What to do :: Lines outside the range are not wanted. Give again exactly the lines between the line holding "ATOM 74 O O" and the line holding "ATOM 102 C CA", inclusive, from the listing below.

Material shown ::
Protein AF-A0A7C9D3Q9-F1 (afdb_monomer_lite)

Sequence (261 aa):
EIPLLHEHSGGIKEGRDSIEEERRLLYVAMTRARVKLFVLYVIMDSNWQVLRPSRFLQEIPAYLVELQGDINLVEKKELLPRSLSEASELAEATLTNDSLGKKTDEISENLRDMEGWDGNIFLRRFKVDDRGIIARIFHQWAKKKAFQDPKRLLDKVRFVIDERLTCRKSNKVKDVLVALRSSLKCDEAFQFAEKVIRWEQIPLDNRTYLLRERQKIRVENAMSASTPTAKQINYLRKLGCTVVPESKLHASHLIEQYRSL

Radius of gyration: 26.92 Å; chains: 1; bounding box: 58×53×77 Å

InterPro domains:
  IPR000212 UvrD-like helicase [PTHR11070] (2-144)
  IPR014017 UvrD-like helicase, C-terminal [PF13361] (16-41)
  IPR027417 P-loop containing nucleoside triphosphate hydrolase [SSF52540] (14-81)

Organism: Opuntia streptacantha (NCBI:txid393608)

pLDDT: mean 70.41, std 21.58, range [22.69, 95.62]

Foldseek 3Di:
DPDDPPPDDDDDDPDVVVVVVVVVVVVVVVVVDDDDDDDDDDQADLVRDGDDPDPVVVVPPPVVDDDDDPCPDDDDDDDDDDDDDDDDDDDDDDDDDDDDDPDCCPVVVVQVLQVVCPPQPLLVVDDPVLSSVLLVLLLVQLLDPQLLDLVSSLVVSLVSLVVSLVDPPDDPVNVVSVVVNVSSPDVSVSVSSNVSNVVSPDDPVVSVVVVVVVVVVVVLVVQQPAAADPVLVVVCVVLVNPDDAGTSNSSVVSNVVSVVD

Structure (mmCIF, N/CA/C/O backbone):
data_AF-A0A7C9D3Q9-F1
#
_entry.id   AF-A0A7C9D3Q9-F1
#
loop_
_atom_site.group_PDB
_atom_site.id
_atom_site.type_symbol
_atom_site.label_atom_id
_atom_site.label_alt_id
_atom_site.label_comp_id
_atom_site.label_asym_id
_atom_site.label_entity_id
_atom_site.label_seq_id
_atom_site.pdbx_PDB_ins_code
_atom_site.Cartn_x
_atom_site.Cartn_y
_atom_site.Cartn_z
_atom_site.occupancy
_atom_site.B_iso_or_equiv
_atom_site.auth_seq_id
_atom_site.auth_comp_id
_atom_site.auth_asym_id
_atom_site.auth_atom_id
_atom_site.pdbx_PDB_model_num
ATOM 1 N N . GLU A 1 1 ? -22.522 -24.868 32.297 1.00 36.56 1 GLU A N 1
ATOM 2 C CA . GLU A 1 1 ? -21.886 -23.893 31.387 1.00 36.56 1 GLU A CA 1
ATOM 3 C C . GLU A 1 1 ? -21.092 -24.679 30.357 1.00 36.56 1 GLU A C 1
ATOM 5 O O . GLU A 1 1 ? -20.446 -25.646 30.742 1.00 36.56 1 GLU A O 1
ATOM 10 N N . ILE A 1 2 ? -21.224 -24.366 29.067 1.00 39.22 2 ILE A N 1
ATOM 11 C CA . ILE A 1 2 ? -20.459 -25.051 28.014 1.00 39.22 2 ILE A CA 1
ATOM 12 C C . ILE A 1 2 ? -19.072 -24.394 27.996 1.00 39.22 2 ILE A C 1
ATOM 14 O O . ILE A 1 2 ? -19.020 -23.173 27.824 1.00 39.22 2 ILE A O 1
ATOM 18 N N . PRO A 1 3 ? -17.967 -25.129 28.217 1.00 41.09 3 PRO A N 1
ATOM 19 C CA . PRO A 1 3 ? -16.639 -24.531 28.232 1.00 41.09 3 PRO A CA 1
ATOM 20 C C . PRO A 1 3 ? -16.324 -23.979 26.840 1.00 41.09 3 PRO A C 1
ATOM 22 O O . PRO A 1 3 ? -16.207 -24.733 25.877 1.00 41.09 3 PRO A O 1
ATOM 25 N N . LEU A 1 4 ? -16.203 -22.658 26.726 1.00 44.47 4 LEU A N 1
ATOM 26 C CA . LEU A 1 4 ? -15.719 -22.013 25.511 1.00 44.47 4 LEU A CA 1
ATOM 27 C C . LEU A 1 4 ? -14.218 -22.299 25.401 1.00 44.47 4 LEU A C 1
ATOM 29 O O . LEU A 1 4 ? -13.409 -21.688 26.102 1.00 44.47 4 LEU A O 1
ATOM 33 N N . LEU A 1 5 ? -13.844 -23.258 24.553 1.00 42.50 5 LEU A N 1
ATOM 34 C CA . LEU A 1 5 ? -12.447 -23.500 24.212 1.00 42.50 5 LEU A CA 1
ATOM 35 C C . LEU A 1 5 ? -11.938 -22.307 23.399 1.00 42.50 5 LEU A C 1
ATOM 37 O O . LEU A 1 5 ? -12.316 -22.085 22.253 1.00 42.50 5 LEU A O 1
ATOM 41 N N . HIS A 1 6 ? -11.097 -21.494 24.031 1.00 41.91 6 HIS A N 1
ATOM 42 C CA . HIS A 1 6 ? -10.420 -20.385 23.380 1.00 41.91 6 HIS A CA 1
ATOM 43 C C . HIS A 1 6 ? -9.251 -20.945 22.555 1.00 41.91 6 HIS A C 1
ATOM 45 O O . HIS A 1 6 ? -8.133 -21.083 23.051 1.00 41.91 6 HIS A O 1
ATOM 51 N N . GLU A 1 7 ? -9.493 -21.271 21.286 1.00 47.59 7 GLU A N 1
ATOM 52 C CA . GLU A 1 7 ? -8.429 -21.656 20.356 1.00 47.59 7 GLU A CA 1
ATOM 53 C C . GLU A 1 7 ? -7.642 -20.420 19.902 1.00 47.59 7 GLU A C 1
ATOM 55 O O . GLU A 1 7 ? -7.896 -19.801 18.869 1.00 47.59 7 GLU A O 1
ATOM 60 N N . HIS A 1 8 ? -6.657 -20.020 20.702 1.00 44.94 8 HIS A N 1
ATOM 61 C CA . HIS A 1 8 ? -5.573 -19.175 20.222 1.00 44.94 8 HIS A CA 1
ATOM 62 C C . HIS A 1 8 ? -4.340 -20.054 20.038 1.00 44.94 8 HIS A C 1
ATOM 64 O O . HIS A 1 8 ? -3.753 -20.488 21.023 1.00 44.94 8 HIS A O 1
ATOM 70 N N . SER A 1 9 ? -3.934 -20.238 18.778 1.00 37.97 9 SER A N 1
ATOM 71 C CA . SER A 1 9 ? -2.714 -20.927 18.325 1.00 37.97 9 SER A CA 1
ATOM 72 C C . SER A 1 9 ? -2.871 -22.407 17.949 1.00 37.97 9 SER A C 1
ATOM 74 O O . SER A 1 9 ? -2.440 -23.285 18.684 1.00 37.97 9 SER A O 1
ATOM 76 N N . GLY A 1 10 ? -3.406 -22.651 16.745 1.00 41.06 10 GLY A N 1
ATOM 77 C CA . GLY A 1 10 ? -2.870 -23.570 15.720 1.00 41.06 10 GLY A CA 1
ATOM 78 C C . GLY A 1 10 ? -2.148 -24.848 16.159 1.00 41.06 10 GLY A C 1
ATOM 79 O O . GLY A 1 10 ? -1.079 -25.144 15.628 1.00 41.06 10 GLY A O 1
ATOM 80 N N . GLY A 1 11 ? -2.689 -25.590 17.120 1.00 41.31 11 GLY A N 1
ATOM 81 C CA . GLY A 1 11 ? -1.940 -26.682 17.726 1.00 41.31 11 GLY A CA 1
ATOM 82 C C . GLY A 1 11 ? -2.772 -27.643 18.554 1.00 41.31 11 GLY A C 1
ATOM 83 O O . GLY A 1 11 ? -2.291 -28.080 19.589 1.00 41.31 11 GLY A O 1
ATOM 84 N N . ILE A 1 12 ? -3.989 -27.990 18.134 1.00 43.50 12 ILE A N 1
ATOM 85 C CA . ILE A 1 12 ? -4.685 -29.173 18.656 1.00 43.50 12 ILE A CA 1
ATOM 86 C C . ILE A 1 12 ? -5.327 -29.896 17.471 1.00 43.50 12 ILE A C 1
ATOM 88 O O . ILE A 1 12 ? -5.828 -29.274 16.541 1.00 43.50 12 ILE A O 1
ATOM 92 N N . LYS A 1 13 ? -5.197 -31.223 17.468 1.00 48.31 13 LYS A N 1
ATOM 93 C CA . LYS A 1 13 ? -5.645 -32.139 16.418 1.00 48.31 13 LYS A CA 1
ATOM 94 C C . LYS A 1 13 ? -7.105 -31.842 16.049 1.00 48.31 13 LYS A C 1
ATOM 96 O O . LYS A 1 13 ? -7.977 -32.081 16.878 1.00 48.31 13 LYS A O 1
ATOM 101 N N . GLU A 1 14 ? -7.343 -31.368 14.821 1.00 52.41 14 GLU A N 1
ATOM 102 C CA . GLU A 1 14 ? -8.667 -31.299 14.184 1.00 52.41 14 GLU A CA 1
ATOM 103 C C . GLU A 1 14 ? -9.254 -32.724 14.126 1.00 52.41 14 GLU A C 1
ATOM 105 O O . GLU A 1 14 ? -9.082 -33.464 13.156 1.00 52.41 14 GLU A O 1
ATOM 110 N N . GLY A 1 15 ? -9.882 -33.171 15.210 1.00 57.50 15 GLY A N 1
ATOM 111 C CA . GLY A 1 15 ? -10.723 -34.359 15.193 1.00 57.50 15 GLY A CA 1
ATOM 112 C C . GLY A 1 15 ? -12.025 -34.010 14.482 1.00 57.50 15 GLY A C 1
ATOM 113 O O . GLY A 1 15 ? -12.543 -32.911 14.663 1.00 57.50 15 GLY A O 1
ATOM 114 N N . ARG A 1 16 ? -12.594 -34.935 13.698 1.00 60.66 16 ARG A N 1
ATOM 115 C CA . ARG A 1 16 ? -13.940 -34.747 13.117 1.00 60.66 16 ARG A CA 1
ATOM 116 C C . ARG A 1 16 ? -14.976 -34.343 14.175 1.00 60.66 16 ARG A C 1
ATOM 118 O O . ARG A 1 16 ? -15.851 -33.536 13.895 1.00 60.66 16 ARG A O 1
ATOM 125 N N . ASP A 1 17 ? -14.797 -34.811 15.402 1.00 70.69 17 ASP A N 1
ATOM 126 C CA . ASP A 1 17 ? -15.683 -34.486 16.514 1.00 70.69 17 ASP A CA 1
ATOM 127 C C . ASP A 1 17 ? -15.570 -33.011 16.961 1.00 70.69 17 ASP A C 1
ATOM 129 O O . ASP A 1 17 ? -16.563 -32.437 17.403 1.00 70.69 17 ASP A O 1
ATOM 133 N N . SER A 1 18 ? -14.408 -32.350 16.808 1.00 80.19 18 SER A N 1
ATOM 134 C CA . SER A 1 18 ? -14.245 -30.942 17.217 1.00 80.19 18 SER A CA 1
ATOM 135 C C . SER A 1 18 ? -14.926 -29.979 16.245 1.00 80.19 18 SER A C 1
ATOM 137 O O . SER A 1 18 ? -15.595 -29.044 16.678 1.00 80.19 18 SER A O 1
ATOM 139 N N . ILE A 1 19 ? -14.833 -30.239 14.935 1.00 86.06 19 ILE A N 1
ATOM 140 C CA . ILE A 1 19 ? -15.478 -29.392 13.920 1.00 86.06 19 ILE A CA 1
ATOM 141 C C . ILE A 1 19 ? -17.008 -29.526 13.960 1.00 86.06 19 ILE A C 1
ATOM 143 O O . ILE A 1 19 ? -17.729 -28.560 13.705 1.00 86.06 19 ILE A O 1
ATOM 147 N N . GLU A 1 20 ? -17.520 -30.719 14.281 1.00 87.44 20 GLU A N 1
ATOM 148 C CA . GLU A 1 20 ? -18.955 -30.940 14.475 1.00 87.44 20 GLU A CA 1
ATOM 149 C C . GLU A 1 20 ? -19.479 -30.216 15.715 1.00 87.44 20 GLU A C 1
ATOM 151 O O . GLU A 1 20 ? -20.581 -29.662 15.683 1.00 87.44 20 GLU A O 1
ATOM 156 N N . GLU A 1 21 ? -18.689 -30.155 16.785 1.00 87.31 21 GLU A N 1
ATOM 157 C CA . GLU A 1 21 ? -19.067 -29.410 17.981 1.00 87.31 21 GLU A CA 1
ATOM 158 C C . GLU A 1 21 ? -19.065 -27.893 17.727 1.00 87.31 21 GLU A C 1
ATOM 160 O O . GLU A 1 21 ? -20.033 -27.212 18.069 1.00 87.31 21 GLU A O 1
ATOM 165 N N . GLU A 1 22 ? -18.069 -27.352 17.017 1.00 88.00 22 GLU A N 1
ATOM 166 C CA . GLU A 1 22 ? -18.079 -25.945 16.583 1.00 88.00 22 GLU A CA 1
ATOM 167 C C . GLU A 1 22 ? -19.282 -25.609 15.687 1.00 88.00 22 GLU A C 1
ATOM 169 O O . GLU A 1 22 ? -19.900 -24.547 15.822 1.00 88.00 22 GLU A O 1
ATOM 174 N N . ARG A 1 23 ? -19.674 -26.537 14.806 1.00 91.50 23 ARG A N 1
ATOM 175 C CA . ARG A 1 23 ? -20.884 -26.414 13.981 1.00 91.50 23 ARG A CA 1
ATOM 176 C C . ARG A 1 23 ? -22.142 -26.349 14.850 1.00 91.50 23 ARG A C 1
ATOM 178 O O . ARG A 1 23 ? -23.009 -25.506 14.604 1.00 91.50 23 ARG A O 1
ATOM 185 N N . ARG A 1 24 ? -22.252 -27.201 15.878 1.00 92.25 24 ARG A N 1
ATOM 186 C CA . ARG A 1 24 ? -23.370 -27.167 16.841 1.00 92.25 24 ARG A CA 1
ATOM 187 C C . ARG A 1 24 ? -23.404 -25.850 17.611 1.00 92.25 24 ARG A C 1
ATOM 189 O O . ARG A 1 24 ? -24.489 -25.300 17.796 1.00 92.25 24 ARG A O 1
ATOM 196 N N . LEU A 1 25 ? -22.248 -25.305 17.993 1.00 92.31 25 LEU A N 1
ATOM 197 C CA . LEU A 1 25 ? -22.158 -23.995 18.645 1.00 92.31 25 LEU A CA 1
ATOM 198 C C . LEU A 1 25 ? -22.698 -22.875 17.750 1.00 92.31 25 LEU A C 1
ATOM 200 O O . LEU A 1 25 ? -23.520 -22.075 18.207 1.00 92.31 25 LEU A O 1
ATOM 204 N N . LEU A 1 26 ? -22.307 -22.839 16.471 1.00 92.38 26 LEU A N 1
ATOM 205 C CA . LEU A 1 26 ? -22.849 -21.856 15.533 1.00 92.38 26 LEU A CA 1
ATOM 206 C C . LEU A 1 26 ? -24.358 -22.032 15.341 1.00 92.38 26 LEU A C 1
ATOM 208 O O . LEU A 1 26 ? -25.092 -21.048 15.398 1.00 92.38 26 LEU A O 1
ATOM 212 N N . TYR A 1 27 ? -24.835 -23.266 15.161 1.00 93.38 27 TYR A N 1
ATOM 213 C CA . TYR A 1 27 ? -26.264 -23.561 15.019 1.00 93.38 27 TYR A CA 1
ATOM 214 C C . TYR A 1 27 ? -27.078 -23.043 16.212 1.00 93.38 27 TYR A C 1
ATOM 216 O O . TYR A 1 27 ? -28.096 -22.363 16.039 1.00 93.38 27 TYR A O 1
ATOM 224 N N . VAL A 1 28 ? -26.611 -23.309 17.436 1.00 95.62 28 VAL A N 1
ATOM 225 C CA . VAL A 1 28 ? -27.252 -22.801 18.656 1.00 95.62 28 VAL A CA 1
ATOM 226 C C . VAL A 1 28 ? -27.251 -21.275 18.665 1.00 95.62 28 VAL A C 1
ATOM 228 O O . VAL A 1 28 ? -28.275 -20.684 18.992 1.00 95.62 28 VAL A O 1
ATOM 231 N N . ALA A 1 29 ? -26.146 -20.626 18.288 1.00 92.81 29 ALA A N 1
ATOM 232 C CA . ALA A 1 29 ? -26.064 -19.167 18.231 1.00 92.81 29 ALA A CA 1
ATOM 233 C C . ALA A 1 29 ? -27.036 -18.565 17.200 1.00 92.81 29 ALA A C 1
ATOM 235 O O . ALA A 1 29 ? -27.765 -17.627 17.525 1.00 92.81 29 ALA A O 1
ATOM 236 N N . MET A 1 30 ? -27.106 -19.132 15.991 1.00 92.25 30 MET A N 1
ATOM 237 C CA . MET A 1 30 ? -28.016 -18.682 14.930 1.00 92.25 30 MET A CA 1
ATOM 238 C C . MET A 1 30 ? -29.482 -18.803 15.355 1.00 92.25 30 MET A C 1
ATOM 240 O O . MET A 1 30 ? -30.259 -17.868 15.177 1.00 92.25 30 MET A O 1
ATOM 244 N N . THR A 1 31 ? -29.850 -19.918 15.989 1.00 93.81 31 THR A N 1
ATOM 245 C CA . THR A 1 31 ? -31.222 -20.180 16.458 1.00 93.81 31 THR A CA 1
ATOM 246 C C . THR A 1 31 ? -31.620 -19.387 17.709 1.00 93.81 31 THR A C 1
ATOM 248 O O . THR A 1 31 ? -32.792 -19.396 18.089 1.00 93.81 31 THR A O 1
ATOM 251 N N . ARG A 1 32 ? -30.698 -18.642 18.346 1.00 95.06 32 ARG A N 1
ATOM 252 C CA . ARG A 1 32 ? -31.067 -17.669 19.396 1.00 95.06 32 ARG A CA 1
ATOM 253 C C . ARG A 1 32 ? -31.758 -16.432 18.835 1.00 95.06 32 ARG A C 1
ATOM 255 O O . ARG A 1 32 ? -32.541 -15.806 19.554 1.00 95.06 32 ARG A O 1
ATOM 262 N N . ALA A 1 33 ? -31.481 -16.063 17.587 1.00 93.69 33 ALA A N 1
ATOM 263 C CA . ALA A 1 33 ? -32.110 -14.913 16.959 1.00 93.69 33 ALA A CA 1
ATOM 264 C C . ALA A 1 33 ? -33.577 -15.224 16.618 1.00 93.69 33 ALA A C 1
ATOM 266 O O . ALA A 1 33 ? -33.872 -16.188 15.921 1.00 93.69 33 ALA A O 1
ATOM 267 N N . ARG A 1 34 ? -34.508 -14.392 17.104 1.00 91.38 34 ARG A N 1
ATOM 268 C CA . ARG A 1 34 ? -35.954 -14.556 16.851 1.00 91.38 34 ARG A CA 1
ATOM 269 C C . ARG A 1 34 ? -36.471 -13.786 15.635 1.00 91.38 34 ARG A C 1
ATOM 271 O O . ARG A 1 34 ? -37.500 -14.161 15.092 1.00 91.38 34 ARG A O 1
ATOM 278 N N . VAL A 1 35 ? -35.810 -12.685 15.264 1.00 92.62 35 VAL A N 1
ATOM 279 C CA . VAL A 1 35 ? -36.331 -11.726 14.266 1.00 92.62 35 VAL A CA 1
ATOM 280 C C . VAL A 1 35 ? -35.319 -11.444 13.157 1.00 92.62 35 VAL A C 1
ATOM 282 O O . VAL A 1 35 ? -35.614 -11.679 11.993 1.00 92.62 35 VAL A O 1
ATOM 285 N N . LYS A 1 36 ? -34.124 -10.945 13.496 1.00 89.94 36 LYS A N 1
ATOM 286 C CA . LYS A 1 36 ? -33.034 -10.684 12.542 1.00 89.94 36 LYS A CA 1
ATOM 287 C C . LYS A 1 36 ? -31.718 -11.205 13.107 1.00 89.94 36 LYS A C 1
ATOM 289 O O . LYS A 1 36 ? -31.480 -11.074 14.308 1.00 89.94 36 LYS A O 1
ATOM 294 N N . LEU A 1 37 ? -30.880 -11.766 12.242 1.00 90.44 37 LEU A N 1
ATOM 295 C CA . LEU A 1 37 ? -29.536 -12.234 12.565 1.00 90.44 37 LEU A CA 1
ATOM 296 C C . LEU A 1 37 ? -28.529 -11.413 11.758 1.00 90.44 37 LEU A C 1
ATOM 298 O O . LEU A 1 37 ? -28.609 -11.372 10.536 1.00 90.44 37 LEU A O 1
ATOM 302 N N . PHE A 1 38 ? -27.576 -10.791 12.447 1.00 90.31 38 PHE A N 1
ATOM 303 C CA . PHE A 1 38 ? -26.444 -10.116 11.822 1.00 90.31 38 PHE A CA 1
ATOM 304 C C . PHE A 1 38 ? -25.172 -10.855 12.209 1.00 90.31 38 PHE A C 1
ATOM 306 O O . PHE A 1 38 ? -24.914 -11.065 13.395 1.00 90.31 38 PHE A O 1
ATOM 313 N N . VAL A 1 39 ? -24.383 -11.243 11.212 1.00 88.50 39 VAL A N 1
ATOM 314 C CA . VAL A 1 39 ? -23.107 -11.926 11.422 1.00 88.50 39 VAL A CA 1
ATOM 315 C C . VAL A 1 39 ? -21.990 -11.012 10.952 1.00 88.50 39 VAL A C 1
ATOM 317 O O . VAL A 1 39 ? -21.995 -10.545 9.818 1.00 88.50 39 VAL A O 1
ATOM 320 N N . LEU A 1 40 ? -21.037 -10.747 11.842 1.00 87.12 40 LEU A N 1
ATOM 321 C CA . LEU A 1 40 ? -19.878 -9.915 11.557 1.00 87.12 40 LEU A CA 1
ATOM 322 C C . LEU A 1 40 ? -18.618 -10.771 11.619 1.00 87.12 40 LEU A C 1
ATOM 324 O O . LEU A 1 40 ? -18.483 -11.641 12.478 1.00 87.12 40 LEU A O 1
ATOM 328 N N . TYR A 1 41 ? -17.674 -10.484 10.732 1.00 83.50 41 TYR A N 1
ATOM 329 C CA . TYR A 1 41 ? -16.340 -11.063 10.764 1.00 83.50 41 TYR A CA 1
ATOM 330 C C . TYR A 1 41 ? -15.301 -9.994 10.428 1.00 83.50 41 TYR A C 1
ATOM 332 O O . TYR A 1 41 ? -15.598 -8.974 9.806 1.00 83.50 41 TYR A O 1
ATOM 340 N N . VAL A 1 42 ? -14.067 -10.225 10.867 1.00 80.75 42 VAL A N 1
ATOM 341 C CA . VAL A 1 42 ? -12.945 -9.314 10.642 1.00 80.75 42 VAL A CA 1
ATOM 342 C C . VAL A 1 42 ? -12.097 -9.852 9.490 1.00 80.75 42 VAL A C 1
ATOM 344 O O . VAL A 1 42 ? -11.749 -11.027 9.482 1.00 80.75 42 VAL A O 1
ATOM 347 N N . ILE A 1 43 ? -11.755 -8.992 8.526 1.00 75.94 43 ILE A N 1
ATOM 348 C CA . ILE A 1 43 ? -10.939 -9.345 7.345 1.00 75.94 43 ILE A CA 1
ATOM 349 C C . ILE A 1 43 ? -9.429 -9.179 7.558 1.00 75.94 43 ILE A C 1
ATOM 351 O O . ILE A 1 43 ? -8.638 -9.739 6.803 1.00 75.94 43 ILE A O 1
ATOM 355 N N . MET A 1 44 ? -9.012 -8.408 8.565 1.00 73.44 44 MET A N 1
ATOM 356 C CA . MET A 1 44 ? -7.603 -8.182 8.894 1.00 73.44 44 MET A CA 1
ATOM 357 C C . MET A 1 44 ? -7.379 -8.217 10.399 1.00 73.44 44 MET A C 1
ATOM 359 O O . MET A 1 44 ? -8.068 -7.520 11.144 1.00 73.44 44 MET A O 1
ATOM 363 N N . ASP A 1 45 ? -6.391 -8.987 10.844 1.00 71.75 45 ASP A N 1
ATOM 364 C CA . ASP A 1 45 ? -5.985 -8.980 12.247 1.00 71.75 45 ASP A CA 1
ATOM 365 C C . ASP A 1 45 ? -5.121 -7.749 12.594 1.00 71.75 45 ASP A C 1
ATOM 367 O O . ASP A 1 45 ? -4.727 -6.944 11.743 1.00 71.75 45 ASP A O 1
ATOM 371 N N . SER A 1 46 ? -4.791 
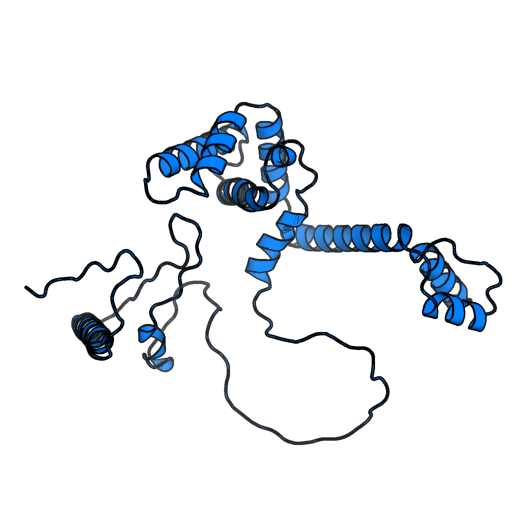-7.599 13.876 1.00 70.56 46 SER A N 1
ATOM 372 C CA . SER A 1 46 ? -3.888 -6.548 14.366 1.00 70.56 46 SER A CA 1
ATOM 373 C C . SER A 1 46 ? -2.456 -6.656 13.818 1.00 70.56 46 SER A C 1
ATOM 375 O O . SER A 1 46 ? -1.701 -5.682 13.874 1.00 70.56 46 SER A O 1
ATOM 377 N N . ASN A 1 47 ? -2.098 -7.812 13.253 1.00 52.62 47 ASN A N 1
ATOM 378 C CA . ASN A 1 47 ? -0.825 -8.103 12.604 1.00 52.62 47 ASN A CA 1
ATOM 379 C C . ASN A 1 47 ? -0.893 -7.966 11.074 1.00 52.62 47 ASN A C 1
ATOM 381 O O . ASN A 1 47 ? 0.086 -8.296 10.402 1.00 52.62 47 ASN A O 1
ATOM 385 N N . TRP A 1 48 ? -1.997 -7.437 10.534 1.00 50.44 48 TRP A N 1
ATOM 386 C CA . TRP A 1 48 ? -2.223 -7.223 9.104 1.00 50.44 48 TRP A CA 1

Finished exercise ::
ATOM 74 O O . SER A 1 9 ? -2.440 -23.285 18.684 1.00 37.97 9 SER A O 1
ATOM 76 N N . GLY A 1 10 ? -3.406 -22.651 16.745 1.00 41.06 10 GLY A N 1
ATOM 77 C CA . GLY A 1 10 ? -2.870 -23.570 15.720 1.00 41.06 10 GLY A CA 1
ATOM 78 C C . GLY A 1 10 ? -2.148 -24.848 16.159 1.00 41.06 10 GLY A C 1
ATOM 79 O O . GLY A 1 10 ? -1.079 -25.144 15.628 1.00 41.06 10 GLY A O 1
ATOM 80 N N . GLY A 1 11 ? -2.689 -25.590 17.120 1.00 41.31 11 GLY A N 1
ATOM 81 C CA . GLY A 1 11 ? -1.940 -26.682 17.726 1.00 41.31 11 GLY A CA 1
ATOM 82 C C . GLY A 1 11 ? -2.772 -27.643 18.554 1.00 41.31 11 GLY A C 1
ATOM 83 O O . GLY A 1 11 ? -2.291 -28.080 19.589 1.00 41.31 11 GLY A O 1
ATOM 84 N N . ILE A 1 12 ? -3.989 -27.990 18.134 1.00 43.50 12 ILE A N 1
ATOM 85 C CA . ILE A 1 12 ? -4.685 -29.173 18.656 1.00 43.50 12 ILE A CA 1
ATOM 86 C C . ILE A 1 12 ? -5.327 -29.896 17.471 1.00 43.50 12 ILE A C 1
ATOM 88 O O . ILE A 1 12 ? -5.828 -29.274 16.541 1.00 43.50 12 ILE A O 1
ATOM 92 N N . LYS A 1 13 ? -5.197 -31.223 17.468 1.00 48.31 13 LYS A N 1
ATOM 93 C CA . LYS A 1 13 ? -5.645 -32.139 16.418 1.00 48.31 13 LYS A CA 1
ATOM 94 C C . LYS A 1 13 ? -7.105 -31.842 16.049 1.00 48.31 13 LYS A C 1
ATOM 96 O O . LYS A 1 13 ? -7.977 -32.081 16.878 1.00 48.31 13 LYS A O 1
ATOM 101 N N . GLU A 1 14 ? -7.343 -31.368 14.821 1.00 52.41 14 GLU A N 1
ATOM 102 C CA . GLU A 1 14 ? -8.667 -31.299 14.184 1.00 52.41 14 GLU A CA 1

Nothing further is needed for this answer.